Black booksellers question anointment of Tattered Cover as ‘US’s biggest Black-owned bookstore.’
Colorado bookstore chain Tattered Cover has been acquired by an investment group that includes Kwame Spearman, who is Black, an arrangement that has led to more than a few stories referring to Tattered Cover as “the largest Black-owned bookstore in America.” This is not sitting well with Black booksellers across the country.
As this thoroughly reported Publishers Weekly article outlines, for many booksellers, the idea of a “Black-owned bookstore” is about a lot more than just money.
At Uncle Bobbie’s Coffee & Books in Philadelphia, manager Justin Moore said he was reluctant to blame the new owners, but was deeply concerned about the messaging and subsequent media coverage of the purchase. “Being a Black-owned bookstore is more than just whose name is on the ownership papers,” Moore said. “Just a simple transfer of ownership doesn’t automatically qualify you to be a Black-owned bookstore in the same way that almost every Black-owned bookstore in the country operates.”
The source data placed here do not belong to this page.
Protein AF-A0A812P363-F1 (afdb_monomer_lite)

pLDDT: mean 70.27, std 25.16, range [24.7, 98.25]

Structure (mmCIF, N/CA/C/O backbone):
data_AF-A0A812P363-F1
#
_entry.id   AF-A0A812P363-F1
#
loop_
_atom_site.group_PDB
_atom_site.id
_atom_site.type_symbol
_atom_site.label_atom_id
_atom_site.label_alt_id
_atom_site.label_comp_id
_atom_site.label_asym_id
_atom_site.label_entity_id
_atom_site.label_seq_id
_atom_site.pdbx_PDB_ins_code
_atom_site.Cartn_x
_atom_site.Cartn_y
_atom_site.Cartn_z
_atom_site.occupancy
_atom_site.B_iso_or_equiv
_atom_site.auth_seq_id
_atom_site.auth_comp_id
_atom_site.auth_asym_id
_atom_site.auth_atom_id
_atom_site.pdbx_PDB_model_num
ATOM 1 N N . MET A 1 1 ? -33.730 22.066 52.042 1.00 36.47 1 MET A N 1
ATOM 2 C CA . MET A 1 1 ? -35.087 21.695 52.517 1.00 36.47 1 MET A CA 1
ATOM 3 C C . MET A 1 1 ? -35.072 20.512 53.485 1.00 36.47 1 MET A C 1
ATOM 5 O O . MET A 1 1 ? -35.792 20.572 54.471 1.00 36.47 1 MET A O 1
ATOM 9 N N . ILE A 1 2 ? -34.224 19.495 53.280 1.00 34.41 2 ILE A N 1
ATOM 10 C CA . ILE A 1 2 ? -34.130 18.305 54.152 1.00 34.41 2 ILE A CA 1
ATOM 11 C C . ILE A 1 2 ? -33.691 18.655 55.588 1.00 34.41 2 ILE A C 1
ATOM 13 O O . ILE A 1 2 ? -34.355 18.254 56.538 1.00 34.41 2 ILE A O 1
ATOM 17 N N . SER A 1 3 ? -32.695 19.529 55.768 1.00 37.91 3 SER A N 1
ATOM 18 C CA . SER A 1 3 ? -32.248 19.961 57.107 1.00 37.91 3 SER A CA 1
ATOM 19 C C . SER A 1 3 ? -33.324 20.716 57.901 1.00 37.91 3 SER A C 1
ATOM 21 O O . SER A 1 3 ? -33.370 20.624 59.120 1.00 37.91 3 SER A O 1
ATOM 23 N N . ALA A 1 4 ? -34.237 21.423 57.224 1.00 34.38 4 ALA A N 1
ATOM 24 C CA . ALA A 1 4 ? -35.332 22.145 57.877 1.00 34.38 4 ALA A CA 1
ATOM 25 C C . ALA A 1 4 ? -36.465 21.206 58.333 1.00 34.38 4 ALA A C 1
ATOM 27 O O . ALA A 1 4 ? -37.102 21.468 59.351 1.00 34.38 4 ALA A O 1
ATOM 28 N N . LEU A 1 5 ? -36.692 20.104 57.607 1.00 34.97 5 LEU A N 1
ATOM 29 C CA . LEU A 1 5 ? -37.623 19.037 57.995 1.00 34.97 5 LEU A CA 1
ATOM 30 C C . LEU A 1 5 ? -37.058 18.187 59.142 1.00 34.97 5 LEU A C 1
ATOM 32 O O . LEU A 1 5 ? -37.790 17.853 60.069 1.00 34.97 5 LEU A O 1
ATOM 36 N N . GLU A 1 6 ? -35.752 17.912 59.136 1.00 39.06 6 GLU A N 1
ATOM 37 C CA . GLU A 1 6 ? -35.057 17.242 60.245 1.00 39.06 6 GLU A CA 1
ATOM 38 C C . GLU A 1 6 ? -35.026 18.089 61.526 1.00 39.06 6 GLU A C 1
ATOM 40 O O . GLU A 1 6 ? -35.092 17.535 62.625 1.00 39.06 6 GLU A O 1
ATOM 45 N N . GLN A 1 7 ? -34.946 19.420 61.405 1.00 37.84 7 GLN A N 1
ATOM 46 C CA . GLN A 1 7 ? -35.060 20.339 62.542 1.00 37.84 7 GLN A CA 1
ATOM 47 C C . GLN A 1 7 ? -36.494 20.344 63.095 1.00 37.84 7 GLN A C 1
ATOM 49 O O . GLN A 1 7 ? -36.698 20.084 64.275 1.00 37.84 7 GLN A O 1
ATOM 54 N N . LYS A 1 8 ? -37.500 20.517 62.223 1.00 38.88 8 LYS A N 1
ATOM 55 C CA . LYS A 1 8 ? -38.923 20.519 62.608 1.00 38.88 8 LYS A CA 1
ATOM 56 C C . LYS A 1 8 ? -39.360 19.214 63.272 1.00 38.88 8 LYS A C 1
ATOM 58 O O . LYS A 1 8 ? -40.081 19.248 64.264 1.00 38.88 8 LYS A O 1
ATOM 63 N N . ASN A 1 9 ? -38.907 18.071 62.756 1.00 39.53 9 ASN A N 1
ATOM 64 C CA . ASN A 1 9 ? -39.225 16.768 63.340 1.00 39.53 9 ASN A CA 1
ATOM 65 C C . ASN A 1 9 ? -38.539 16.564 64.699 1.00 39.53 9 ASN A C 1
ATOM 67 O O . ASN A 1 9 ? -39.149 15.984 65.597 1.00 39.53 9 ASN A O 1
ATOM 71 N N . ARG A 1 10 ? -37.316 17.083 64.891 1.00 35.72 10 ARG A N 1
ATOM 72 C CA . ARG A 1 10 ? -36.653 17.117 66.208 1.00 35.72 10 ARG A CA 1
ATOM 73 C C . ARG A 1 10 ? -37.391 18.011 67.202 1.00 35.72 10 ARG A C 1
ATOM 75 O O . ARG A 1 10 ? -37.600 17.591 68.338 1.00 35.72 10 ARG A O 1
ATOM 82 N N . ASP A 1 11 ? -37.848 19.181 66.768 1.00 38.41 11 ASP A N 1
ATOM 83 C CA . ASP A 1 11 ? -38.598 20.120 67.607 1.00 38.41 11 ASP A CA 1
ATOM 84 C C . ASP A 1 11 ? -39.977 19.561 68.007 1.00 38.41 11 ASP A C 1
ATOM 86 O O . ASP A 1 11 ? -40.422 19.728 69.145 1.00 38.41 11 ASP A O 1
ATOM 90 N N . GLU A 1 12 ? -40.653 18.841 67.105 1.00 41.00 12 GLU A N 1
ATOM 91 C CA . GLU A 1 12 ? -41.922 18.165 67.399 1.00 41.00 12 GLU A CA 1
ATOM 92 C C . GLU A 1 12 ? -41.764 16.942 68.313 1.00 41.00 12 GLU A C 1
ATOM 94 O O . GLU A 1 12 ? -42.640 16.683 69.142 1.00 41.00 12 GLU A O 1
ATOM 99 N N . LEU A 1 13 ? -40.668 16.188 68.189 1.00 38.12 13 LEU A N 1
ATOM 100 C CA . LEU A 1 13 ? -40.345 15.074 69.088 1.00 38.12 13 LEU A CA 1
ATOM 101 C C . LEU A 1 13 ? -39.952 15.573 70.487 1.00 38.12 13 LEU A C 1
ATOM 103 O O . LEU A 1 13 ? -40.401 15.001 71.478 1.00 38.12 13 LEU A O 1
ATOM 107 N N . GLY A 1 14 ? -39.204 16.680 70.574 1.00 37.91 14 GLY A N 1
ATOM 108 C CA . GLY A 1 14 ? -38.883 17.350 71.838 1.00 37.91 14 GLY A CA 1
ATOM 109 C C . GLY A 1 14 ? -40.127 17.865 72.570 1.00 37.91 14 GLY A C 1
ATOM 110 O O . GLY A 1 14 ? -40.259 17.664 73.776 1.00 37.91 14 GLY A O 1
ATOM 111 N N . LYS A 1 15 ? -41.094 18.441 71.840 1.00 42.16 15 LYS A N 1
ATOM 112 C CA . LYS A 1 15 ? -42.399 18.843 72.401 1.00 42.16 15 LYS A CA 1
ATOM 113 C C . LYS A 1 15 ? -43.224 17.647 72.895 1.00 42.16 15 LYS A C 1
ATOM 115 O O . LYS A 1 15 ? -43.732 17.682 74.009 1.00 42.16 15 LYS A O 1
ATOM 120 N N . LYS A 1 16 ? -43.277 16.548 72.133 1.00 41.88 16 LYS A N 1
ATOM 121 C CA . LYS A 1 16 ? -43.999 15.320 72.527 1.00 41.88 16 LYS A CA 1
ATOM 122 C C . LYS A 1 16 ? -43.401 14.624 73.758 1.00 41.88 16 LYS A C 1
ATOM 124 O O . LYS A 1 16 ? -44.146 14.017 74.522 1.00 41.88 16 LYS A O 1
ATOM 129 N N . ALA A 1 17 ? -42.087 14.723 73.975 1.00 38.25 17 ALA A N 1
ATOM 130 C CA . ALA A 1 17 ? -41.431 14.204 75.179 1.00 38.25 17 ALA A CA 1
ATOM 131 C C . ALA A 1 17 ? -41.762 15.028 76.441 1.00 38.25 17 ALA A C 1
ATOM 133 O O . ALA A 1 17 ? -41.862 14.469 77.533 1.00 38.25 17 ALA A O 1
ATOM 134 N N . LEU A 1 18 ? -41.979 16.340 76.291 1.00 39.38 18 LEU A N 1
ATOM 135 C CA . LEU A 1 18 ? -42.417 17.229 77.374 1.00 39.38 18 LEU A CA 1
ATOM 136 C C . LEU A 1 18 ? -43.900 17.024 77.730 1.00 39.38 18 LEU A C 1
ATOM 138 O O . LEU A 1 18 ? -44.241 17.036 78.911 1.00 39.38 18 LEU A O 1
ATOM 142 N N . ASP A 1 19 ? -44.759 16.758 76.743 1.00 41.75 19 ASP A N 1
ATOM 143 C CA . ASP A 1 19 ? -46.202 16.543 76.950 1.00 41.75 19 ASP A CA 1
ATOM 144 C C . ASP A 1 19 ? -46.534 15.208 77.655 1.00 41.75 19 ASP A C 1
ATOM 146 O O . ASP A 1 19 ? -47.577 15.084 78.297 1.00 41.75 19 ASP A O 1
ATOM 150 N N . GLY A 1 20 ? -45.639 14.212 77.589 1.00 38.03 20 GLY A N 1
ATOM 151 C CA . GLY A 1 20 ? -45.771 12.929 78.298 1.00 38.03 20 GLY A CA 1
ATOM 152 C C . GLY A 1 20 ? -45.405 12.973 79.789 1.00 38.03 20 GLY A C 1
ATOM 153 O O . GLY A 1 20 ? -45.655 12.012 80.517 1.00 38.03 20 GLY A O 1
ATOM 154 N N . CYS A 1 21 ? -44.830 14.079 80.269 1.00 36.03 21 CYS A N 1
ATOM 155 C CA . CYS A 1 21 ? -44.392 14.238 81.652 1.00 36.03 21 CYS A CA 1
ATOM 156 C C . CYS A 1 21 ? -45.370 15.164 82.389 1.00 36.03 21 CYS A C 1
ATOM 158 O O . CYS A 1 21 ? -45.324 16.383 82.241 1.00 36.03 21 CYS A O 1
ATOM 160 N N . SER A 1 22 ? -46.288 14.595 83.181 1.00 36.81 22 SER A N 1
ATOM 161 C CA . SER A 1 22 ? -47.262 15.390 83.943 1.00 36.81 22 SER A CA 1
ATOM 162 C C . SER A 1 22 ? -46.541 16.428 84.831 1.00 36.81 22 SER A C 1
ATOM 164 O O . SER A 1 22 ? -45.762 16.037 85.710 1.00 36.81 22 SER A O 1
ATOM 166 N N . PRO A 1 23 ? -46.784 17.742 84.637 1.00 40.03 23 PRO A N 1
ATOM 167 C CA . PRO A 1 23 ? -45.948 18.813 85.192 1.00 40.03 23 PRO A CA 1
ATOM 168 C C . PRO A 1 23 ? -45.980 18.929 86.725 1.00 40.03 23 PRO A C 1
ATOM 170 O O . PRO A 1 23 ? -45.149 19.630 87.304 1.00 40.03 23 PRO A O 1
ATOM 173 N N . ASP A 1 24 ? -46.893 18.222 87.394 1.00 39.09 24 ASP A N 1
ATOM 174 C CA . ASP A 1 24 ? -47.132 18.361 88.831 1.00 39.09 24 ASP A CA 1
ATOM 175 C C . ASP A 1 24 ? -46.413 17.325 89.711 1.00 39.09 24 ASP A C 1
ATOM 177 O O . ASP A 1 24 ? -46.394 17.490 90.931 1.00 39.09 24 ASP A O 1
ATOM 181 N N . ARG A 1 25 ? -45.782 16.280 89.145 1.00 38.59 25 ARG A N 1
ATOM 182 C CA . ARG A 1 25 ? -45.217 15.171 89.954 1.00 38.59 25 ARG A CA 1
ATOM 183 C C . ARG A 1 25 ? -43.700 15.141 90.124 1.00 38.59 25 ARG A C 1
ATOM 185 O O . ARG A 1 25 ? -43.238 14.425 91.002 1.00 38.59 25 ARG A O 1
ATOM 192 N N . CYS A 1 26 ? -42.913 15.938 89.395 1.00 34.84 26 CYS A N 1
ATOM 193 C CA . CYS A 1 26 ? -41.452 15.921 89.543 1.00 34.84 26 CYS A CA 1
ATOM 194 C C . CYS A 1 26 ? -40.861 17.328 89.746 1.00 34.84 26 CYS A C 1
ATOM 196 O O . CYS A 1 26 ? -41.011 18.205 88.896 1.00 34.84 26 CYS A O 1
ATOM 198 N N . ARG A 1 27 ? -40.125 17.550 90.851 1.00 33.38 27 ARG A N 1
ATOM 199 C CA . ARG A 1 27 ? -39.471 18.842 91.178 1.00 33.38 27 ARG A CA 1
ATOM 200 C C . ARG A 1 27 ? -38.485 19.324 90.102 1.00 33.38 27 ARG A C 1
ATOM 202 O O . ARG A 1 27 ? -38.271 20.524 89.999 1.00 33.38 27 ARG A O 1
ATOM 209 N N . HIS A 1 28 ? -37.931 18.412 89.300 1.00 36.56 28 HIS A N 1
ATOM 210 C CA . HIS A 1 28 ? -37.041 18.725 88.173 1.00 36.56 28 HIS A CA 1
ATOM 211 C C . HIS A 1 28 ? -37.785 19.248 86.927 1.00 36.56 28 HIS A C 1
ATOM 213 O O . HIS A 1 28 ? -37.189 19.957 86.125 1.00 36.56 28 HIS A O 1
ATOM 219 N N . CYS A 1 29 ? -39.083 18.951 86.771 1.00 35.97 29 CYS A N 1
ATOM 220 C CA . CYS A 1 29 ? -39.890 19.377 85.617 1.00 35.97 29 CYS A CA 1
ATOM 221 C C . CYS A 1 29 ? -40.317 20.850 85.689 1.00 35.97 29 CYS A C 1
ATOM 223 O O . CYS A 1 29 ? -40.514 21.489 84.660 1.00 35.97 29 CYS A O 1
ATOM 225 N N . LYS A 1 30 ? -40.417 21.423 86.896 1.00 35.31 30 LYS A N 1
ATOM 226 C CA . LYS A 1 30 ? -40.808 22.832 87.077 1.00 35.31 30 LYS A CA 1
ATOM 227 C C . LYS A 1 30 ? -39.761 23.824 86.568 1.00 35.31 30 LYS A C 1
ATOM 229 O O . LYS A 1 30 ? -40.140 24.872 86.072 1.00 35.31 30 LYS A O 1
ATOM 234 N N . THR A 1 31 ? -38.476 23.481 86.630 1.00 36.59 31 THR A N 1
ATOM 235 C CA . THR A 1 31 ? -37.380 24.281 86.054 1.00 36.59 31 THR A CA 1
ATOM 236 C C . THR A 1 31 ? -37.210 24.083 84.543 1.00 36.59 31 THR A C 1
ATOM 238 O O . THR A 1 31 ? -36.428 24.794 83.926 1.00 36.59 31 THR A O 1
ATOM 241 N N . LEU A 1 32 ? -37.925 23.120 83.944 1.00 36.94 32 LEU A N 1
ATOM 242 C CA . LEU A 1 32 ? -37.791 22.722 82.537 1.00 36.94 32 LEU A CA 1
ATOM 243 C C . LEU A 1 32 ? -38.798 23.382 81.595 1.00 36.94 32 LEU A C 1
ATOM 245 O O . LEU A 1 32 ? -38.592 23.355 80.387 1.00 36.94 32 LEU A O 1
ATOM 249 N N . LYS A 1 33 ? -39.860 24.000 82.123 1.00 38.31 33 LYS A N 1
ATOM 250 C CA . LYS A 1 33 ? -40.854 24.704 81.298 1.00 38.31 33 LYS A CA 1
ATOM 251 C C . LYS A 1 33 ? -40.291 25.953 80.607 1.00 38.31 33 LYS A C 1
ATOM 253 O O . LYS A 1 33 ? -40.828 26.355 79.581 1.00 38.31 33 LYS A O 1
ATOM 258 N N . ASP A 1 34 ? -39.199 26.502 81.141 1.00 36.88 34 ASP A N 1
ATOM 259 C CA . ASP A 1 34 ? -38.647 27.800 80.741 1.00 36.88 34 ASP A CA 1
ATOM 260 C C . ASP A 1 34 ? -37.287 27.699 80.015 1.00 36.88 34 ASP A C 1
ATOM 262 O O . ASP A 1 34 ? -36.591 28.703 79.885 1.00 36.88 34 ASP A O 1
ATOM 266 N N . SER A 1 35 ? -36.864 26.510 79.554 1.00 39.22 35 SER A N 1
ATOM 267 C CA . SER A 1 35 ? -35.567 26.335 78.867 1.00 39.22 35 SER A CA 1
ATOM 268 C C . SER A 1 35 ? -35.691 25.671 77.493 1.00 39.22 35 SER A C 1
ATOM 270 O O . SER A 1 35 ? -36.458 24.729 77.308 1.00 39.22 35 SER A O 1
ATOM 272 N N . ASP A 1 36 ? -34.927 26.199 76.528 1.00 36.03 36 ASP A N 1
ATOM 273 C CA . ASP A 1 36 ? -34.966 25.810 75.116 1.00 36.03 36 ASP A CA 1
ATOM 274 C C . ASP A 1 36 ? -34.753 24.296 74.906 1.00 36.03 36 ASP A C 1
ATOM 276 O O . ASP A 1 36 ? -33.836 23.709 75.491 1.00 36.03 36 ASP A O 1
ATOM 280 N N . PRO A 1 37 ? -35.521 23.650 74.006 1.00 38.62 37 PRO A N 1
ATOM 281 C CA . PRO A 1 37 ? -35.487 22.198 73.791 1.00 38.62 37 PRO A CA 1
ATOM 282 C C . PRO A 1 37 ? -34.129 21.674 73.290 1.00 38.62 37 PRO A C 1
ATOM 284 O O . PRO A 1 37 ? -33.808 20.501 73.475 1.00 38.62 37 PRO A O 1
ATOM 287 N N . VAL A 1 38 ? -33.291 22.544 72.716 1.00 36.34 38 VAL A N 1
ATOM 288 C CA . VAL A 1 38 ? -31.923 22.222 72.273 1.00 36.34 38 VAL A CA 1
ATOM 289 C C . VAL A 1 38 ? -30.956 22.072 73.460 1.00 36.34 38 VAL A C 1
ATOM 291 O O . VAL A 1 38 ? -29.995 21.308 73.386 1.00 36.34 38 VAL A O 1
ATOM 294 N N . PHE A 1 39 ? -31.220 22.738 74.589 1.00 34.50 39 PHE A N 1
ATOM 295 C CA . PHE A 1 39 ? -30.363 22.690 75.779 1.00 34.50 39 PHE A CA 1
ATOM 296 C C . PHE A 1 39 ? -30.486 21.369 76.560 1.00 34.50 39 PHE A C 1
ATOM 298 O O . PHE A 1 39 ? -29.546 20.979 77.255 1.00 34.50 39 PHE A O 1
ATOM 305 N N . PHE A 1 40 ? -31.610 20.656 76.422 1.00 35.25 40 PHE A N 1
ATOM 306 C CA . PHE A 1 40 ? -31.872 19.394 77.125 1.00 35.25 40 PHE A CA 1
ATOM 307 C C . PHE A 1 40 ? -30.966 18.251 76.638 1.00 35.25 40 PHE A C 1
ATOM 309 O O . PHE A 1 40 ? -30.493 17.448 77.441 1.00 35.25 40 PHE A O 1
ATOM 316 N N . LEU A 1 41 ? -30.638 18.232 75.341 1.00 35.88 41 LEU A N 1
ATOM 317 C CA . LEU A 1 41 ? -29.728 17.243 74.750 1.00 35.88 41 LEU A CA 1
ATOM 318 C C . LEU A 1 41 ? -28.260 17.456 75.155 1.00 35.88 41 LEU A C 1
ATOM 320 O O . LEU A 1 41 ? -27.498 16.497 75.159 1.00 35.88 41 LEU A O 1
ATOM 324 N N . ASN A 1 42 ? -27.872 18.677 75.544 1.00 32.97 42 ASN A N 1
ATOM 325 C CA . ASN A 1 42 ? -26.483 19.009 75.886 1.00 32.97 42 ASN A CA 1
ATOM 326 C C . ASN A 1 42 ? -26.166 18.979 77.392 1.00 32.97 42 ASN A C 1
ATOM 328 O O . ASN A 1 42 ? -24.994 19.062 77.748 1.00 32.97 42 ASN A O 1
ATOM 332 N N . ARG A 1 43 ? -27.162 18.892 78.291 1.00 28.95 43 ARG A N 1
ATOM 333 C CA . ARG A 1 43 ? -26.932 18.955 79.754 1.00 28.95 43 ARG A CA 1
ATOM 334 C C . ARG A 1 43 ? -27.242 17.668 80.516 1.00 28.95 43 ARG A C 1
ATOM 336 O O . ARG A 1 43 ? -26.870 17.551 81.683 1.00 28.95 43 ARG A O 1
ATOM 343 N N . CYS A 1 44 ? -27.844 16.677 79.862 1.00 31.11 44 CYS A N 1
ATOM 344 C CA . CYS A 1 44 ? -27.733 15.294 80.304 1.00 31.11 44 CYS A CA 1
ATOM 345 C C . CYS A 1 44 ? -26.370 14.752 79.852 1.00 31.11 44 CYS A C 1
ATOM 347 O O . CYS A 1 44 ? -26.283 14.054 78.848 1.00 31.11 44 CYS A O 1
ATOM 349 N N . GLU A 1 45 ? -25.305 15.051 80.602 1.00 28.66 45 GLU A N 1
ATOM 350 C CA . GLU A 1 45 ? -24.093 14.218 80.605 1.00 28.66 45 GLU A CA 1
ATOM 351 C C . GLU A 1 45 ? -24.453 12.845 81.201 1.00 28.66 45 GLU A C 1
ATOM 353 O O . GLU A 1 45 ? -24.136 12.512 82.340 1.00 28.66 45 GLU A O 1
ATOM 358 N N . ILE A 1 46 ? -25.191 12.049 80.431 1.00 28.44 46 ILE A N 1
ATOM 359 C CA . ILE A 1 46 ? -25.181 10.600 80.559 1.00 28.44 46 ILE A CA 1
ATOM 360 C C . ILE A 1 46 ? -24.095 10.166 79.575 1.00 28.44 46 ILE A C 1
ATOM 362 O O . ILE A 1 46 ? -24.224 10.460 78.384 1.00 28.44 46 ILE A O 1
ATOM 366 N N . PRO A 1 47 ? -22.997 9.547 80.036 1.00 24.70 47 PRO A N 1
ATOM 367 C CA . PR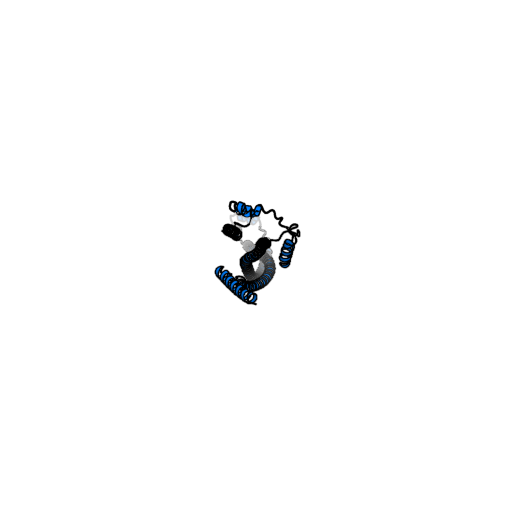O A 1 47 ? -21.903 9.178 79.157 1.00 24.70 47 PRO A CA 1
ATOM 368 C C . PRO A 1 47 ? -22.451 8.213 78.109 1.00 24.70 47 PRO A C 1
ATOM 370 O O . PRO A 1 47 ? -22.912 7.127 78.448 1.00 24.70 47 PRO A O 1
ATOM 373 N N . VAL A 1 48 ? -22.425 8.626 76.844 1.00 28.09 48 VAL A N 1
ATOM 374 C CA . VAL A 1 48 ? -22.701 7.748 75.708 1.00 28.09 48 VAL A CA 1
ATOM 375 C C . VAL A 1 48 ? -21.531 6.763 75.648 1.00 28.09 48 VAL A C 1
ATOM 377 O O . VAL A 1 48 ? -20.404 7.195 75.382 1.00 28.09 48 VAL A O 1
ATOM 380 N N . PRO A 1 49 ? -21.711 5.459 75.928 1.00 26.36 49 PRO A N 1
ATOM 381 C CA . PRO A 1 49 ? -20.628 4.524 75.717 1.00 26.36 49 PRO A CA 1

Echoing that sentiment is Loyalty Bookstore owner Hanna Oliver Depp:
“If this is going to be a genuinely Black-owned bookstore, meaning a stem to stern, top to bottom adjustment of core values and business practices to not just be Black-friendly, but infused with Black culture—our ethics, morals—I would be jazzed out of my mind.”
Tattered Cover is not having a great year, publicity-wise: at the height of the Black Lives Matter protests this past summer they released a wearyingly tone-deaf open letter that seemed to use free speech as cover for the kind of neutrality that only serves to reinforce the status quo.